* TASK DESCRIPTION *
Once the line containing "ATOM 2 C CA" has been written out, stop; until then, restate each line of the entries below word for word from the first.

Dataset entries
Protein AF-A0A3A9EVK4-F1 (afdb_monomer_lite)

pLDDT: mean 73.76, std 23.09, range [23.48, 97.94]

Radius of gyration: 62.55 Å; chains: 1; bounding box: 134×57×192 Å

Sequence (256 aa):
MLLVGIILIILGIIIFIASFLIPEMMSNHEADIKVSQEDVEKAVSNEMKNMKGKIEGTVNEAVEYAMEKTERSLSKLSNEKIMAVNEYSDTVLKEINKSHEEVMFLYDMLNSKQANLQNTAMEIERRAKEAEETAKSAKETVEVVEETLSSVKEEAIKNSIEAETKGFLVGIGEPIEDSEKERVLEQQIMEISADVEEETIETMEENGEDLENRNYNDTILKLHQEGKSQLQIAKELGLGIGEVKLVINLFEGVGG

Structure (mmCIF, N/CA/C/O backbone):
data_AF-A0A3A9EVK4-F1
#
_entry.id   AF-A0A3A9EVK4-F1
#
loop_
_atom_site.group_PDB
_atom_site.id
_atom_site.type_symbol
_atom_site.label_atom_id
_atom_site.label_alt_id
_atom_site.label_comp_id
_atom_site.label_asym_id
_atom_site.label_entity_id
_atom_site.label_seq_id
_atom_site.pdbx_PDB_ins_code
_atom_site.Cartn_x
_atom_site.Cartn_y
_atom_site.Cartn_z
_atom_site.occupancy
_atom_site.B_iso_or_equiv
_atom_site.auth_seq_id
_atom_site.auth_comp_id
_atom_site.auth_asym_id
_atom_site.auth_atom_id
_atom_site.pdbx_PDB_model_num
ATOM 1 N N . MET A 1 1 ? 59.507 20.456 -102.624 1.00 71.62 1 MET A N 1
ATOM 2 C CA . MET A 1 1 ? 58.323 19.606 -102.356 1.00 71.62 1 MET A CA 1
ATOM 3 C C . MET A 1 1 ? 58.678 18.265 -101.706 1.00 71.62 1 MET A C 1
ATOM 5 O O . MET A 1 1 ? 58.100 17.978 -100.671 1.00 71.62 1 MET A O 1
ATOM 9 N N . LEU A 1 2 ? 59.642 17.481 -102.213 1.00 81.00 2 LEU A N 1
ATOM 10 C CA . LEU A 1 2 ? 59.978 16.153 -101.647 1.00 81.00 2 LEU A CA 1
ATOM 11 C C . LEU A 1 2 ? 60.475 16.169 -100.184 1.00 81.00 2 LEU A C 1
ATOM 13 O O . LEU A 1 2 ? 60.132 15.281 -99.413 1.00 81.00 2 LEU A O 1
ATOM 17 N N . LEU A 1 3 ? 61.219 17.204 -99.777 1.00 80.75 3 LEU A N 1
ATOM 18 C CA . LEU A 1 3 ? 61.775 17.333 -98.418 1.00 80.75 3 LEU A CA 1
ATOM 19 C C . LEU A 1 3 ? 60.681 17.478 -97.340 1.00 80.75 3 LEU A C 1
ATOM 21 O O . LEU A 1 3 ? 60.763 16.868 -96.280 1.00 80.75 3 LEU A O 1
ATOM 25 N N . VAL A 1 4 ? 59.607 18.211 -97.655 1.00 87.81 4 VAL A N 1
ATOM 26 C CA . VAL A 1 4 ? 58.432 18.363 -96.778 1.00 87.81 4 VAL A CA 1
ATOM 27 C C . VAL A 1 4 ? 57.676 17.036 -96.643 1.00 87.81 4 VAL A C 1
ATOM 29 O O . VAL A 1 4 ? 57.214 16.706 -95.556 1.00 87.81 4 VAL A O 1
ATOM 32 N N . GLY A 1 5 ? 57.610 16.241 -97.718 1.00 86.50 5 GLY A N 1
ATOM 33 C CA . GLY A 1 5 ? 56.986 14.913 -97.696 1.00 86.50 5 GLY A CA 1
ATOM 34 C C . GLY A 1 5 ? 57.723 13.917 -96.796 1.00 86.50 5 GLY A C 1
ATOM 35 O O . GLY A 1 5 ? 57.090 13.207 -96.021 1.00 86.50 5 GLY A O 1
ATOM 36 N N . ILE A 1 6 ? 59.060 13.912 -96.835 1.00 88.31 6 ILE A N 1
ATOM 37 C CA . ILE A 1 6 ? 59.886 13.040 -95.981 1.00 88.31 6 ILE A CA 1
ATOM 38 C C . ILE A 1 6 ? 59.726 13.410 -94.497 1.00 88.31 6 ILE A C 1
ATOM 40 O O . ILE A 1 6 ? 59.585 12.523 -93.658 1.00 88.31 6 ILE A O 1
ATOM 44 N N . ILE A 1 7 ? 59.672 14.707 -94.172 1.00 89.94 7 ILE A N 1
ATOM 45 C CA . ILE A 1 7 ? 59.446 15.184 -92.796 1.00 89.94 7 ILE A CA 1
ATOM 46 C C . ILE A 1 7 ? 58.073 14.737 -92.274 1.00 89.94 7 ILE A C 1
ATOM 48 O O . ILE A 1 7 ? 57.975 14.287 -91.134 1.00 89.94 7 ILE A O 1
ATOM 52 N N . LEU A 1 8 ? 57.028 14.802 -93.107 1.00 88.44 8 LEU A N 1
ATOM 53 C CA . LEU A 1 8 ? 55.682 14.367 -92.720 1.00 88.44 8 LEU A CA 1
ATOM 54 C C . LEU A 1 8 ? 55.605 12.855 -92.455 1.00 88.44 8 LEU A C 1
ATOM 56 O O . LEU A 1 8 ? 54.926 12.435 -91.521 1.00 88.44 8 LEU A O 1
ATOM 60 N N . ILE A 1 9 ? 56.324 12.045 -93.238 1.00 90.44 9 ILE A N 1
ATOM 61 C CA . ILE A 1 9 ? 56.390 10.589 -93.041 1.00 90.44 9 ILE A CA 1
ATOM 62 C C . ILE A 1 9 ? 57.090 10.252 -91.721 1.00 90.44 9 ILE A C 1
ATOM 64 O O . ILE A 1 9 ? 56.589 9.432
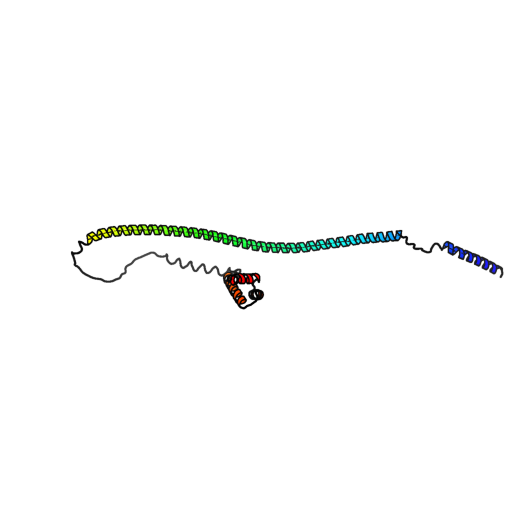 -90.955 1.00 90.44 9 ILE A O 1
ATOM 68 N N . ILE A 1 10 ? 58.213 10.909 -91.422 1.00 92.31 10 ILE A N 1
ATOM 69 C CA . ILE A 1 10 ? 58.950 10.685 -90.170 1.00 92.31 10 ILE A CA 1
ATOM 70 C C . ILE A 1 10 ? 58.093 11.091 -88.963 1.00 92.31 10 ILE A C 1
ATOM 72 O O . ILE A 1 10 ? 58.015 10.342 -87.991 1.00 92.31 10 ILE A O 1
ATOM 76 N N . LEU A 1 11 ? 57.388 12.224 -89.042 1.00 92.81 11 LEU A N 1
ATOM 77 C CA . LEU A 1 11 ? 56.480 12.674 -87.984 1.00 92.81 11 LEU A CA 1
ATOM 78 C C . LEU A 1 11 ? 55.324 11.683 -87.759 1.00 92.81 11 LEU A C 1
ATOM 80 O O . LEU A 1 11 ? 54.979 11.384 -86.618 1.00 92.81 11 LEU A O 1
ATOM 84 N N . GLY A 1 12 ? 54.761 11.136 -88.841 1.00 90.62 12 GLY A N 1
ATOM 85 C CA . GLY A 1 12 ? 53.710 10.121 -88.776 1.00 90.62 12 GLY A CA 1
ATOM 86 C C . GLY A 1 12 ? 54.176 8.824 -88.112 1.00 90.62 12 GLY A C 1
ATOM 87 O O . GLY A 1 12 ? 53.458 8.278 -87.279 1.00 90.62 12 GLY A O 1
ATOM 88 N N . ILE A 1 13 ? 55.397 8.367 -88.409 1.00 91.12 13 ILE A N 1
ATOM 89 C CA . ILE A 1 13 ? 55.990 7.181 -87.770 1.00 91.12 13 ILE A CA 1
ATOM 90 C C . ILE A 1 13 ? 56.216 7.427 -86.273 1.00 91.12 13 ILE A C 1
ATOM 92 O O . ILE A 1 13 ? 55.904 6.560 -85.459 1.00 91.12 13 ILE A O 1
ATOM 96 N N . ILE A 1 14 ? 56.697 8.614 -85.892 1.00 89.88 14 ILE A N 1
ATOM 97 C CA . ILE A 1 14 ? 56.898 8.981 -84.482 1.00 89.88 14 ILE A CA 1
ATOM 98 C C . ILE A 1 14 ? 55.564 8.981 -83.722 1.00 89.88 14 ILE A C 1
ATOM 100 O O . ILE A 1 14 ? 55.483 8.405 -82.640 1.00 89.88 14 ILE A O 1
ATOM 104 N N . ILE A 1 15 ? 54.509 9.571 -84.293 1.00 88.88 15 ILE A N 1
ATOM 105 C CA . ILE A 1 15 ? 53.166 9.587 -83.688 1.00 88.88 15 ILE A CA 1
ATOM 106 C C . ILE A 1 15 ? 52.578 8.172 -83.603 1.00 88.88 15 ILE A C 1
ATOM 108 O O . ILE A 1 15 ? 51.966 7.826 -82.597 1.00 88.88 15 ILE A O 1
ATOM 112 N N . PHE A 1 16 ? 52.792 7.334 -84.619 1.00 87.94 16 PHE A N 1
ATOM 113 C CA . PHE A 1 16 ? 52.323 5.948 -84.630 1.00 87.94 16 PHE A CA 1
ATOM 114 C C . PHE A 1 16 ? 52.994 5.100 -83.538 1.00 87.94 16 PHE A C 1
ATOM 116 O O . PHE A 1 16 ? 52.310 4.384 -82.810 1.00 87.94 16 PHE A O 1
ATOM 123 N N . ILE A 1 17 ? 54.314 5.236 -83.364 1.00 84.75 17 ILE A N 1
ATOM 124 C CA . ILE A 1 17 ? 55.062 4.562 -82.290 1.00 84.75 17 ILE A CA 1
ATOM 125 C C . ILE A 1 17 ? 54.629 5.093 -80.917 1.00 84.75 17 ILE A C 1
ATOM 127 O O . ILE A 1 17 ? 54.386 4.307 -80.003 1.00 84.75 17 ILE A O 1
ATOM 131 N N . ALA A 1 18 ? 54.457 6.412 -80.773 1.00 81.50 18 ALA A N 1
ATOM 132 C CA . ALA A 1 18 ? 53.950 7.011 -79.540 1.00 81.50 18 ALA A CA 1
ATOM 133 C C . ALA A 1 18 ? 52.539 6.503 -79.192 1.00 81.50 18 ALA A C 1
ATOM 135 O O . ALA A 1 18 ? 52.256 6.221 -78.030 1.00 81.50 18 ALA A O 1
ATOM 136 N N . SER A 1 19 ? 51.676 6.301 -80.192 1.00 82.81 19 SER A N 1
ATOM 137 C CA . SER A 1 19 ? 50.330 5.749 -80.007 1.00 82.81 19 SER A CA 1
ATOM 138 C C . SER A 1 19 ? 50.326 4.287 -79.554 1.00 82.81 19 SER A C 1
ATOM 140 O O . SER A 1 19 ? 49.328 3.851 -78.987 1.00 82.81 19 SER A O 1
ATOM 142 N N . PHE A 1 20 ? 51.409 3.540 -79.788 1.00 83.44 20 PHE A N 1
ATOM 143 C CA . PHE A 1 20 ? 51.575 2.171 -79.295 1.00 83.44 20 PHE A CA 1
ATOM 144 C C . PHE A 1 20 ? 52.197 2.124 -77.889 1.00 83.44 20 PHE A C 1
ATOM 146 O O . PHE A 1 20 ? 51.936 1.188 -77.141 1.00 83.44 20 PHE A O 1
ATOM 153 N N . LEU A 1 21 ? 52.950 3.161 -77.496 1.00 72.12 21 LEU A N 1
ATOM 154 C CA . LEU A 1 21 ? 53.560 3.283 -76.165 1.00 72.12 21 LEU A CA 1
ATOM 155 C C . LEU A 1 21 ? 52.603 3.876 -75.108 1.00 72.12 21 LEU A C 1
ATOM 157 O O . LEU A 1 21 ? 52.698 3.549 -73.927 1.00 72.12 21 LEU A O 1
ATOM 161 N N . ILE A 1 22 ? 51.649 4.723 -75.516 1.00 71.19 22 ILE A N 1
ATOM 162 C CA . ILE A 1 22 ? 50.622 5.294 -74.621 1.00 71.19 22 ILE A CA 1
ATOM 163 C C . ILE A 1 22 ? 49.757 4.211 -73.932 1.00 71.19 22 ILE A C 1
ATOM 165 O O . ILE A 1 22 ? 49.551 4.328 -72.723 1.00 71.19 22 ILE A O 1
ATOM 169 N N . PRO A 1 23 ? 49.290 3.144 -74.617 1.00 69.12 23 PRO A N 1
ATOM 170 C CA . PRO A 1 23 ? 48.606 2.024 -73.971 1.00 69.12 23 PRO A CA 1
ATOM 171 C C . PRO A 1 23 ? 49.448 1.344 -72.883 1.00 69.12 23 PRO A C 1
ATOM 173 O O . PRO A 1 23 ? 48.906 0.904 -71.876 1.00 69.12 23 PRO A O 1
ATOM 176 N N . GLU A 1 24 ? 50.771 1.283 -73.035 1.00 65.06 24 GLU A N 1
ATOM 177 C CA . GLU A 1 24 ? 51.659 0.602 -72.083 1.00 65.06 24 GLU A CA 1
ATOM 178 C C . GLU A 1 24 ? 51.983 1.474 -70.856 1.00 65.06 24 GLU A C 1
ATOM 180 O O . GLU A 1 24 ? 52.074 0.964 -69.742 1.00 65.06 24 GLU A O 1
ATOM 185 N N . MET A 1 25 ? 52.050 2.803 -71.017 1.00 58.38 25 MET A N 1
ATOM 186 C CA . MET A 1 25 ? 52.211 3.736 -69.889 1.00 58.38 25 MET A CA 1
ATOM 187 C C . MET A 1 25 ? 50.901 4.094 -69.171 1.00 58.38 25 MET A C 1
ATOM 189 O O . MET A 1 25 ? 50.961 4.591 -68.048 1.00 58.38 25 MET A O 1
ATOM 193 N N . MET A 1 26 ? 49.730 3.857 -69.778 1.00 58.66 26 MET A N 1
ATOM 194 C CA . MET A 1 26 ? 48.424 4.217 -69.195 1.00 58.66 26 MET A CA 1
ATOM 195 C C . MET A 1 26 ? 47.459 3.033 -68.988 1.00 58.66 26 MET A C 1
ATOM 197 O O . MET A 1 26 ? 46.376 3.245 -68.452 1.00 58.66 26 MET A O 1
ATOM 201 N N . SER A 1 27 ? 47.838 1.784 -69.300 1.00 52.59 27 SER A N 1
ATOM 202 C CA . SER A 1 27 ? 47.026 0.595 -68.943 1.00 52.59 27 SER A CA 1
ATOM 203 C C . SER A 1 27 ? 47.128 0.169 -67.473 1.00 52.59 27 SER A C 1
ATOM 205 O O . SER A 1 27 ? 46.449 -0.763 -67.063 1.00 52.59 27 SER A O 1
ATOM 207 N N . ASN A 1 28 ? 47.902 0.884 -66.649 1.00 53.78 28 ASN A N 1
ATOM 208 C CA . ASN A 1 28 ? 47.954 0.675 -65.193 1.00 53.78 28 ASN A CA 1
ATOM 209 C C . ASN A 1 28 ? 47.143 1.712 -64.394 1.00 53.78 28 ASN A C 1
ATOM 211 O O . ASN A 1 28 ? 47.378 1.916 -63.201 1.00 53.78 28 ASN A O 1
ATOM 215 N N . HIS A 1 29 ? 46.188 2.387 -65.037 1.00 51.72 29 HIS A N 1
ATOM 216 C CA . HIS A 1 29 ? 45.226 3.236 -64.335 1.00 51.72 29 HIS A CA 1
ATOM 217 C C . HIS A 1 29 ? 43.797 3.078 -64.859 1.00 51.72 29 HIS A C 1
ATOM 219 O O . HIS A 1 29 ? 43.028 4.032 -64.932 1.00 51.72 29 HIS A O 1
ATOM 225 N N . GLU A 1 30 ? 43.397 1.839 -65.140 1.00 47.72 30 GLU A N 1
ATOM 226 C CA . GLU A 1 30 ? 42.051 1.462 -64.727 1.00 47.72 30 GLU A CA 1
ATOM 227 C C . GLU A 1 30 ? 42.082 1.424 -63.199 1.00 47.72 30 GLU A C 1
ATOM 229 O O . GLU A 1 30 ? 42.818 0.637 -62.603 1.00 47.72 30 GLU A O 1
ATOM 234 N N . ALA A 1 31 ? 41.353 2.338 -62.559 1.00 50.75 31 ALA A N 1
ATOM 235 C CA . ALA A 1 31 ? 41.041 2.246 -61.142 1.00 50.75 31 ALA A CA 1
ATOM 236 C C . ALA A 1 31 ? 40.157 1.009 -60.940 1.00 50.75 31 ALA A C 1
ATOM 238 O O . ALA A 1 31 ? 38.939 1.096 -60.804 1.00 50.75 31 ALA A O 1
ATOM 239 N N . ASP A 1 32 ? 40.789 -0.157 -60.986 1.00 48.38 32 ASP A N 1
ATOM 240 C CA . ASP A 1 32 ? 40.238 -1.423 -60.561 1.00 48.38 32 ASP A CA 1
ATOM 241 C C . ASP A 1 32 ? 40.089 -1.305 -59.046 1.00 48.38 32 ASP A C 1
ATOM 243 O O . ASP A 1 32 ? 41.000 -1.605 -58.271 1.00 48.38 32 ASP A O 1
ATOM 247 N N . ILE A 1 33 ? 38.951 -0.759 -58.611 1.00 59.16 33 ILE A N 1
ATOM 248 C CA . ILE A 1 33 ? 38.503 -0.826 -57.223 1.00 59.16 33 ILE A CA 1
ATOM 249 C C . ILE A 1 33 ? 38.145 -2.296 -56.972 1.00 59.16 33 ILE A C 1
ATOM 251 O O . ILE A 1 33 ? 36.983 -2.670 -56.823 1.00 59.16 33 ILE A O 1
ATOM 255 N N . LYS A 1 34 ? 39.159 -3.164 -56.945 1.00 59.97 34 LYS A N 1
ATOM 256 C CA . LYS A 1 34 ? 39.071 -4.473 -56.315 1.00 59.97 34 LYS A CA 1
ATOM 257 C C . LYS A 1 34 ? 38.983 -4.201 -54.829 1.00 59.97 34 LYS A C 1
ATOM 259 O O . LYS A 1 34 ? 39.991 -4.165 -54.133 1.00 59.97 34 LYS A O 1
ATOM 264 N N . VAL A 1 35 ? 37.762 -3.952 -54.361 1.00 65.00 35 VAL A N 1
ATOM 265 C CA . VAL A 1 35 ? 37.455 -3.993 -52.936 1.00 65.00 35 VAL A CA 1
ATOM 266 C C . VAL A 1 35 ? 37.874 -5.384 -52.474 1.00 65.00 35 VAL A C 1
ATOM 268 O O . VAL A 1 35 ? 37.275 -6.379 -52.891 1.00 65.00 35 VAL A O 1
ATOM 271 N N . SER A 1 36 ? 38.961 -5.475 -51.708 1.00 75.25 36 SER A N 1
ATOM 272 C CA . SER A 1 36 ? 39.408 -6.773 -51.224 1.00 75.25 36 SER A CA 1
ATOM 273 C C . SER A 1 36 ? 38.362 -7.302 -50.244 1.00 75.25 36 SER A C 1
ATOM 275 O O . SER A 1 36 ? 37.708 -6.537 -49.531 1.00 75.25 36 SER A O 1
ATOM 277 N N . GLN A 1 37 ? 38.178 -8.620 -50.206 1.00 79.19 37 GLN A N 1
ATOM 278 C CA . GLN A 1 37 ? 37.267 -9.253 -49.250 1.00 79.19 37 GLN A CA 1
ATOM 279 C C . GLN A 1 37 ? 37.610 -8.855 -47.800 1.00 79.19 37 GLN A C 1
ATOM 281 O O . GLN A 1 37 ? 36.711 -8.695 -46.979 1.00 79.19 37 GLN A O 1
ATOM 286 N N . GLU A 1 38 ? 38.893 -8.609 -47.522 1.00 80.94 38 GLU A N 1
ATOM 287 C CA . GLU A 1 38 ? 39.404 -8.139 -46.233 1.00 80.94 38 GLU A CA 1
ATOM 288 C C . GLU A 1 38 ? 38.974 -6.694 -45.915 1.00 80.94 38 GLU A C 1
ATOM 290 O O . GLU A 1 38 ? 38.659 -6.381 -44.767 1.00 80.94 38 GLU A O 1
ATOM 295 N N . ASP A 1 39 ? 38.901 -5.811 -46.914 1.00 82.38 39 ASP A N 1
ATOM 296 C CA . ASP A 1 39 ? 38.428 -4.432 -46.727 1.00 82.38 39 ASP A CA 1
ATOM 297 C C . ASP A 1 39 ? 36.918 -4.385 -46.469 1.00 82.38 39 ASP A C 1
ATOM 299 O O . ASP A 1 39 ? 36.460 -3.614 -45.621 1.00 82.38 39 ASP A O 1
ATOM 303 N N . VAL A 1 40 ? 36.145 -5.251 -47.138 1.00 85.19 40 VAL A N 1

* WRITTEN RESPONSE *
Protein AF-A0A3A9EVK4-F1 (afdb_monomer_lite)

pLDDT: mean 73.76, std 23.09, range [23.48, 97.94]

Radius of gyration: 62.55 Å; chains: 1; bounding box: 134×57×192 Å

Sequence (256 aa):
MLLVGIILIILGIIIFIASFLIPEMMSNHEADIKVSQEDVEKAVSNEMKNMKGKIEGTVNEAVEYAMEKTERSLSKLSNEKIMAVNEYSDTVLKEINKSHEEVMFLYDMLNSKQANLQNTAMEIERRAKEAEETAKSAKETVEVVEETLSSVKEEAIKNSIEAETKGFLVGIGEPIEDSEKERVLEQQIMEISADVEEETIETMEENGEDLENRNYNDTILKLHQEGKSQLQIAKELGLGIGEVKLVINLFEGVGG

Structure (mmCIF, N/CA/C/O backbone):
data_AF-A0A3A9EVK4-F1
#
_entry.id   AF-A0A3A9EVK4-F1
#
loop_
_atom_site.group_PDB
_atom_site.id
_atom_site.type_symbol
_atom_site.label_atom_id
_atom_site.label_alt_id
_atom_site.label_comp_id
_atom_site.label_asym_id
_atom_site.label_entity_id
_atom_site.label_seq_id
_atom_site.pdbx_PDB_ins_code
_atom_site.Cartn_x
_atom_site.Cartn_y
_atom_site.Cartn_z
_atom_site.occupancy
_atom_site.B_iso_or_equiv
_atom_site.auth_seq_id
_atom_site.auth_comp_id
_atom_site.auth_asym_id
_atom_site.auth_atom_id
_atom_site.pdbx_PDB_model_num
ATOM 1 N N . MET A 1 1 ? 59.507 20.456 -102.624 1.00 71.62 1 MET A N 1
ATOM 2 C CA . MET A 1 1 ? 58.323 19.606 -102.356 1.00 71.62 1 MET A CA 1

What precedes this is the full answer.